RNA interference offers an unrivalled opportunity to silence expression of individual genes with a high degree of specificity, allowing the roles of individual genes to be dissected (Shi, 2003). However, one of the limitations of RNAi is the requirement for transfection of cells with siRNA. Transfection efficiency varies widely among cell types and exogenous siRNA oligonucleotide-mediated RNAi is transient in nature, due to siRNA dilution and degradation. Retroviral vectors have become a popular means of transfecting cells with a high degree of efficiency. This technique relies on the generation of short hairpin RNA (shRNA), which is cleaved by intracellular nucleases to yield active siRNA. This technique allows induction of stable RNAi (Brummelkamp et al, 2002). Using this technique to silence CEACAM6 expression, we have shown that levels of CEACAM6 expression can markedly influence the invasive cellular phenotype.
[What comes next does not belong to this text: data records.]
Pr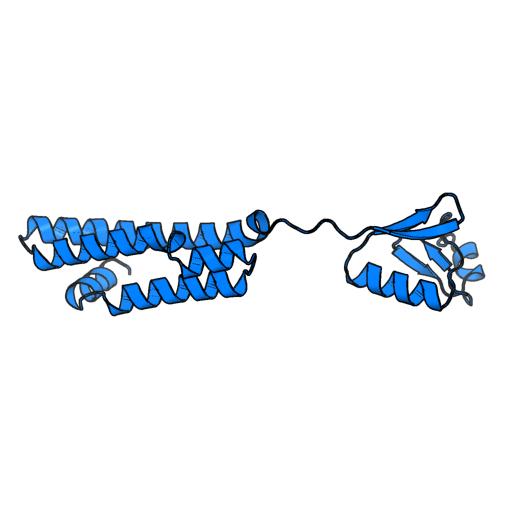otein AF-A0A1I2QMV9-F1 (afdb_monomer_lite)

Sequence (166 aa):
MNKFSPSTRGFYDALLVEDYIAAGVLPADATDVSPEDEQIIREALVRGDAVSIDIHGAWTVTPAPRVPFAELSAPFLAEVRTTREFILNRLAGIGMAAMIDGDTATAGAIAQIRQRLLDITEAPSVLAAIAAENLGGLEEAVKLRYKEIAAAVPLAVRNAFNQVSQ

pLDDT: mean 92.77, std 4.58, range [56.44, 98.12]

Structure (mmCIF, N/CA/C/O backbone):
data_AF-A0A1I2QMV9-F1
#
_entry.id   AF-A0A1I2QMV9-F1
#
loop_
_atom_site.group_PDB
_atom_site.id
_atom_site.type_symbol
_atom_site.label_atom_id
_atom_site.label_alt_id
_atom_site.label_comp_id
_atom_site.label_asym_id
_atom_site.label_entity_id
_atom_site.label_seq_id
_atom_site.pdbx_PDB_ins_code
_atom_site.Cartn_x
_atom_site.Cartn_y
_atom_site.Cartn_z
_atom_site.occupancy
_atom_site.B_iso_or_equiv
_atom_site.auth_seq_id
_atom_site.auth_comp_id
_atom_site.auth_asym_id
_atom_site.auth_atom_id
_atom_site.pdbx_PDB_model_num
ATOM 1 N N . MET A 1 1 ? 33.850 -1.212 -31.964 1.00 79.81 1 MET A N 1
ATOM 2 C CA . MET A 1 1 ? 32.504 -0.757 -31.560 1.00 79.81 1 MET A CA 1
ATOM 3 C C . MET A 1 1 ? 31.702 -2.004 -31.276 1.00 79.81 1 MET A C 1
ATOM 5 O O . MET A 1 1 ? 31.759 -2.911 -32.099 1.00 79.81 1 MET A O 1
ATOM 9 N N . ASN A 1 2 ? 31.079 -2.099 -30.104 1.00 91.00 2 ASN A N 1
ATOM 10 C CA . ASN A 1 2 ? 30.260 -3.263 -29.768 1.00 91.00 2 ASN A CA 1
ATOM 11 C C . ASN A 1 2 ? 28.997 -3.272 -30.628 1.00 91.00 2 ASN A C 1
ATOM 13 O O . ASN A 1 2 ? 28.563 -2.220 -31.101 1.00 91.00 2 ASN A O 1
ATOM 17 N N . LYS A 1 3 ? 28.395 -4.448 -30.803 1.00 93.50 3 LYS A N 1
ATOM 18 C CA . LYS A 1 3 ? 27.064 -4.564 -31.403 1.00 93.50 3 LYS A CA 1
ATOM 19 C C . LYS A 1 3 ? 26.004 -4.682 -30.316 1.00 93.50 3 LYS A C 1
ATOM 21 O O . LYS A 1 3 ? 26.243 -5.320 -29.295 1.00 93.50 3 LYS A O 1
ATOM 26 N N . PHE A 1 4 ? 24.829 -4.113 -30.536 1.00 94.88 4 PHE A N 1
ATOM 27 C CA . PHE A 1 4 ? 23.661 -4.294 -29.676 1.00 94.88 4 PHE A CA 1
ATOM 28 C C . PHE A 1 4 ? 22.490 -4.826 -30.490 1.00 94.88 4 PHE A C 1
ATOM 30 O O . PHE A 1 4 ? 22.252 -4.375 -31.609 1.00 94.88 4 PHE A O 1
ATOM 37 N N . SER A 1 5 ? 21.755 -5.770 -29.911 1.00 93.88 5 SER A N 1
ATOM 38 C CA . SER A 1 5 ? 20.521 -6.309 -30.480 1.00 93.88 5 SER A CA 1
ATOM 39 C C . SER A 1 5 ? 19.329 -5.896 -29.610 1.00 93.88 5 SER A C 1
ATOM 41 O O . SER A 1 5 ? 19.263 -6.296 -28.442 1.00 93.88 5 SER A O 1
ATOM 43 N N . PRO A 1 6 ? 18.366 -5.128 -30.155 1.00 91.75 6 PRO A N 1
ATOM 44 C CA . PRO A 1 6 ? 17.095 -4.848 -29.492 1.00 91.75 6 PRO A CA 1
ATOM 45 C C . PRO A 1 6 ? 16.331 -6.105 -29.067 1.00 91.75 6 PRO A C 1
ATOM 47 O O . PRO A 1 6 ? 15.769 -6.134 -27.971 1.00 91.75 6 PRO A O 1
ATOM 50 N N . SER A 1 7 ? 16.319 -7.146 -29.907 1.00 90.88 7 SER A N 1
ATOM 51 C CA . SER A 1 7 ? 15.548 -8.368 -29.654 1.00 90.88 7 SER A CA 1
ATOM 52 C C . SER A 1 7 ? 16.091 -9.193 -28.490 1.00 90.88 7 SER A C 1
ATOM 54 O O . SER A 1 7 ? 15.307 -9.695 -27.684 1.00 90.88 7 SER A O 1
ATOM 56 N N . THR A 1 8 ? 17.415 -9.305 -28.351 1.00 92.56 8 THR A N 1
ATOM 57 C CA . THR A 1 8 ? 18.031 -10.024 -27.223 1.00 92.56 8 THR A CA 1
ATOM 58 C C . THR A 1 8 ? 18.337 -9.123 -26.034 1.00 92.56 8 THR A C 1
ATOM 60 O O . THR A 1 8 ? 18.650 -9.624 -24.954 1.00 92.56 8 THR A O 1
ATOM 63 N N . ARG A 1 9 ? 18.251 -7.798 -26.217 1.00 91.62 9 ARG A N 1
ATOM 64 C CA . ARG A 1 9 ? 18.697 -6.772 -25.260 1.00 91.62 9 ARG A CA 1
ATOM 65 C C . ARG A 1 9 ? 20.163 -6.961 -24.842 1.00 91.62 9 ARG A C 1
ATOM 67 O O . ARG A 1 9 ? 20.552 -6.572 -23.741 1.00 91.62 9 ARG A O 1
ATOM 74 N N . GLY A 1 10 ? 20.960 -7.581 -25.712 1.00 92.62 10 GLY A N 1
ATOM 75 C CA . GLY A 1 10 ? 22.335 -7.987 -25.448 1.00 92.62 10 GLY A CA 1
ATOM 76 C C . GLY A 1 10 ? 23.360 -7.126 -26.178 1.00 92.62 10 GLY A C 1
ATOM 77 O O . GLY A 1 10 ? 23.145 -6.720 -27.321 1.00 92.62 10 GLY A O 1
ATOM 78 N N . PHE A 1 11 ? 24.495 -6.896 -25.516 1.00 94.31 11 PHE A N 1
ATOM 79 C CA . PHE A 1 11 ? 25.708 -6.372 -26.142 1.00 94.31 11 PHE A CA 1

Retroviruses selectively infect dividing cells, making them a rational vehicle for directed–directed gene silencing (Logg and Kasahara, 2004). However, viral gene therapies have raised cause for concern following well-publicised incidences of toxicity and death (Raper et al, 2003). Although clinical evaluation of these techniques will need to continue with caution, in vivo studies to date have reported no signs of systemic toxicity (Brummelkamp et al, 2002).
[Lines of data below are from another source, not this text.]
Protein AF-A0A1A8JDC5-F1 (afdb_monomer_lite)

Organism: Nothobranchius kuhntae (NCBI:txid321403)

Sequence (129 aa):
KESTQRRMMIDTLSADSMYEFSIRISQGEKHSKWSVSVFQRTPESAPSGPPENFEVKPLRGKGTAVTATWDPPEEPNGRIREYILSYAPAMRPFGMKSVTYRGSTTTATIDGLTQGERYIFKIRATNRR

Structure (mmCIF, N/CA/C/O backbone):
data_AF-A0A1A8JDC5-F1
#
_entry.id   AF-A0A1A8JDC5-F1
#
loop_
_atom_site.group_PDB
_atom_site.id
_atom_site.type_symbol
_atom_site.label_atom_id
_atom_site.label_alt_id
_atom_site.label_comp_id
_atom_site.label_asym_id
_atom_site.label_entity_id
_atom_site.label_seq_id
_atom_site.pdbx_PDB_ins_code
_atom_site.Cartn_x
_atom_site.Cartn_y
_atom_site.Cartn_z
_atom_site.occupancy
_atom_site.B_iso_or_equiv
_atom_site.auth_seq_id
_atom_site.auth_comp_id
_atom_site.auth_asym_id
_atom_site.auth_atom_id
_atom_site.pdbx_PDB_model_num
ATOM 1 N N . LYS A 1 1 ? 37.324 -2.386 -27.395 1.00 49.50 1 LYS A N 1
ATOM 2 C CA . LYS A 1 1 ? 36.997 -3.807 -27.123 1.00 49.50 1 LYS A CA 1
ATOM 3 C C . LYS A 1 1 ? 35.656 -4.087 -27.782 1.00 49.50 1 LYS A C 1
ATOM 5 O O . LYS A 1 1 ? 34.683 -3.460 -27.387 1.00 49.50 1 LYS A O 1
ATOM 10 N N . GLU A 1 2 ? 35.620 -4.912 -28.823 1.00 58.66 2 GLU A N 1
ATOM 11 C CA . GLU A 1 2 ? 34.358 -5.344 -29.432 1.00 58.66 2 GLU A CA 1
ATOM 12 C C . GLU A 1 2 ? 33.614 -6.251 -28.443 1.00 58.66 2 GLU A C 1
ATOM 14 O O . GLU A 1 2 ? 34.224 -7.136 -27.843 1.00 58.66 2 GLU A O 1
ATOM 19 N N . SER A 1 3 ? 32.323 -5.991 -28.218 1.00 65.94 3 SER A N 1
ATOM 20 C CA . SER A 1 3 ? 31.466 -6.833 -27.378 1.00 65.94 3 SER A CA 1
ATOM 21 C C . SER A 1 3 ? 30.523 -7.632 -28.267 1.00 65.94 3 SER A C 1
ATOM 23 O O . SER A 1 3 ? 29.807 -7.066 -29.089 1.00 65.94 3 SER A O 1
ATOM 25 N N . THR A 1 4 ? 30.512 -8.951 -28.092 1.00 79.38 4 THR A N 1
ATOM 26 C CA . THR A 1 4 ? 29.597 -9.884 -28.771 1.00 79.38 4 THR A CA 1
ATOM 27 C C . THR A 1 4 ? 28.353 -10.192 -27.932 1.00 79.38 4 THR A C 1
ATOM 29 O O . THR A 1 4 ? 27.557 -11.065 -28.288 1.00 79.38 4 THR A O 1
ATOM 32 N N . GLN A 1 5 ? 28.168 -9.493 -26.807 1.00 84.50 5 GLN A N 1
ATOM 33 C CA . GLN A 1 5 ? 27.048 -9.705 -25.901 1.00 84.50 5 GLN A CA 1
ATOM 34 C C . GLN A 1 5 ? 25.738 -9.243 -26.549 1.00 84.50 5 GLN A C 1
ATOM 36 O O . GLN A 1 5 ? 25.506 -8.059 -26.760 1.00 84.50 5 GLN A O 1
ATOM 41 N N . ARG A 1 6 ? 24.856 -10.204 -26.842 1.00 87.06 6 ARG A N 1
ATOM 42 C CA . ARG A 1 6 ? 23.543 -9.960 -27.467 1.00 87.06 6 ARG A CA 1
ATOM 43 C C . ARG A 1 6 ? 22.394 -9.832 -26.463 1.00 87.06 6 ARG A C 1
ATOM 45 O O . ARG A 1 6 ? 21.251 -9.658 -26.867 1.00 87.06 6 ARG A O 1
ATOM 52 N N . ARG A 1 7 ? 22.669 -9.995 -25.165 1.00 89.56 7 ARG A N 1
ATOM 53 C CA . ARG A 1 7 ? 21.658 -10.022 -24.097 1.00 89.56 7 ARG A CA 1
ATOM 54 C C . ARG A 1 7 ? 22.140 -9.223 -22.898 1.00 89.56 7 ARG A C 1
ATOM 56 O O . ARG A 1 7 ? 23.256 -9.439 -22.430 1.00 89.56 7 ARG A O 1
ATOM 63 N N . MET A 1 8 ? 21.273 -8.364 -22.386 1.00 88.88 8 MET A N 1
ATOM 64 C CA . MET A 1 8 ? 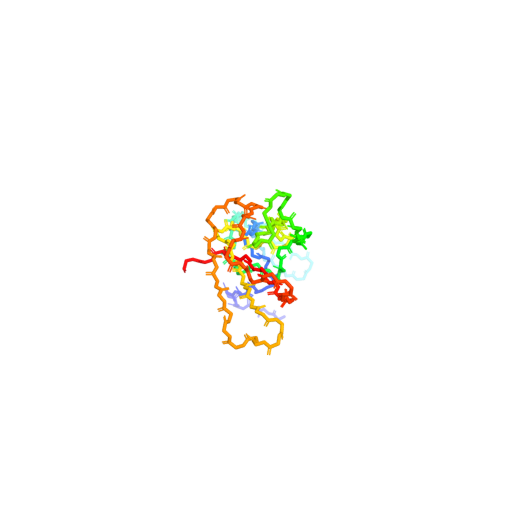21.497 -7.580 -21.179 1.00 88.88 8 MET A CA 1
ATOM 65 C C . MET A 1 8 ? 20.266 -7.705 -20.284 1.00 88.88 8 MET A C 1
ATOM 67 O O . MET A 1 8 ? 19.140 -7.683 -20.780 1.00 88.88 8 MET A O 1
ATOM 71 N N . MET A 1 9 ? 20.490 -7.880 -18.985 1.00 91.12 9 MET A N 1
ATOM 72 C CA . MET A 1 9 ? 19.441 -7.784 -17.975 1.00 91.12 9 MET A CA 1
ATOM 73 C C . MET A 1 9 ? 19.407 -6.345 -17.466 1.00 91.12 9 MET A C 1
ATOM 75 O O . MET A 1 9 ? 20.461 -5.768 -17.211 1.00 91.12 9 MET A O 1
ATOM 79 N N . ILE A 1 10 ? 18.209 -5.779 -17.364 1.00 92.19 10 ILE A N 1
ATOM 80 C CA . ILE A 1 10 ? 17.971 -4.456 -16.788 1.00 92.19 10 ILE A CA 1
ATOM 81 C C . ILE A 1 10 ? 17.061 -4.684 -15.584 1.00 92.19 10 ILE A C 1
ATOM 83 O O . ILE A 1 10 ? 15.924 -5.122 -15.752 1.00 92.19 10 ILE A O 1
ATOM 87 N N . ASP A 1 11 ? 17.584 -4.460 -14.385 1.00 90.88 11 ASP A N 1
ATOM 88 C CA . ASP A 1 11 ? 16.951 -4.801 -13.104 1.00 90.88 11 ASP A CA 1
ATOM 89 C C . ASP A 1 11 ? 16.640 -3.575 -12.228 1.00 90.88 11 ASP A C 1
ATOM 91 O O . ASP A 1 11 ? 16.036 -3.707 -11.169 1.00 90.88 11 ASP A O 1
ATOM 95 N N . THR A 1 12 ? 16.970 -2.373 -12.699 1.00 92.94 12 THR A N 1
ATOM 96 C CA . THR A 1 12 ? 16.734 -1.093 -12.014 1.00 92.94 12 THR A CA 1
ATOM 97 C C . THR A 1 12 ? 15.415 -0.415 -12.410 1.00 92.94 12 THR A C 1
ATOM 99 O O . THR A 1 12 ? 15.245 0.786 -12.208 1.00 92.94 12 THR A O 1
ATOM 102 N N . LEU A 1 13 ? 14.486 -1.160 -13.017 1.00 94.25 13 LEU A N 1
ATOM 103 C CA . LEU A 1 13 ? 13.208 -0.632 -13.498 1.00 94.25 13 LEU A CA 1
ATOM 104 C C . LEU A 1 13 ? 12.172 -0.555 -12.37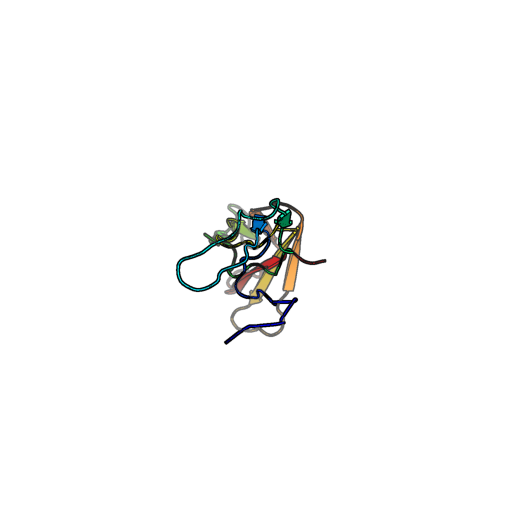1 1.00 94.25 13 LEU A C 1
ATOM 106 O O . LEU A 1 13 ? 12.038 -1.484 -11.574 1.00 94.25 13 LEU A O 1
ATOM 110 N N . SER A 1 14 ? 11.374 0.511 -12.364 1.00 94.25 14 SER A N 1
ATOM 111 C CA . SER A 1 14 ? 10.233 0.654 -11.461 1.00 94.25 14 SER A CA 1
ATOM 112 C C . SER A 1 14 ? 9.133 -0.343 -11.815 1.00 94.25 14 SER A C 1
ATOM 114 O O . SER A 1 14 ? 8.919 -0.661 -12.989 1.00 94.25 14 SER A O 1
ATOM 116 N N . ALA A 1 15 ? 8.421 -0.841 -10.804 1.00 94.06 15 ALA A N 1
ATOM 117 C CA . ALA A 1 15 ? 7.280 -1.731 -10.994 1.00 94.06 15 ALA A CA 1
ATOM 118 C C . ALA A 1 15 ? 6.113 -1.006 -11.682 1.00 94.06 15 ALA A C 1
ATOM 120 O O . ALA A 1 15 ? 5.992 0.218 -11.608 1.00 94.06 15 ALA A O 1
ATOM 121 N N . ASP A 1 16 ? 5.268 -1.774 -12.369 1.00 93.50 16 ASP A N 1
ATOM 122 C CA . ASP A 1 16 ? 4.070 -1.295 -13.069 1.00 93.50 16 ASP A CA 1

In summary, levels of CEACAM6 expression can modulate the invasive phenotype in a c-Src-dependent manner, through alterations in cellular MMP-9 activity. These findings support the premise that targeting CEACAM6 may represent a rational strategy to attenuate the invasiveness of this malignancy. Novel strategies targeting CEACAM6 and its downstream pathways warrant further evaluation in the context of gastrointestinal malignancy.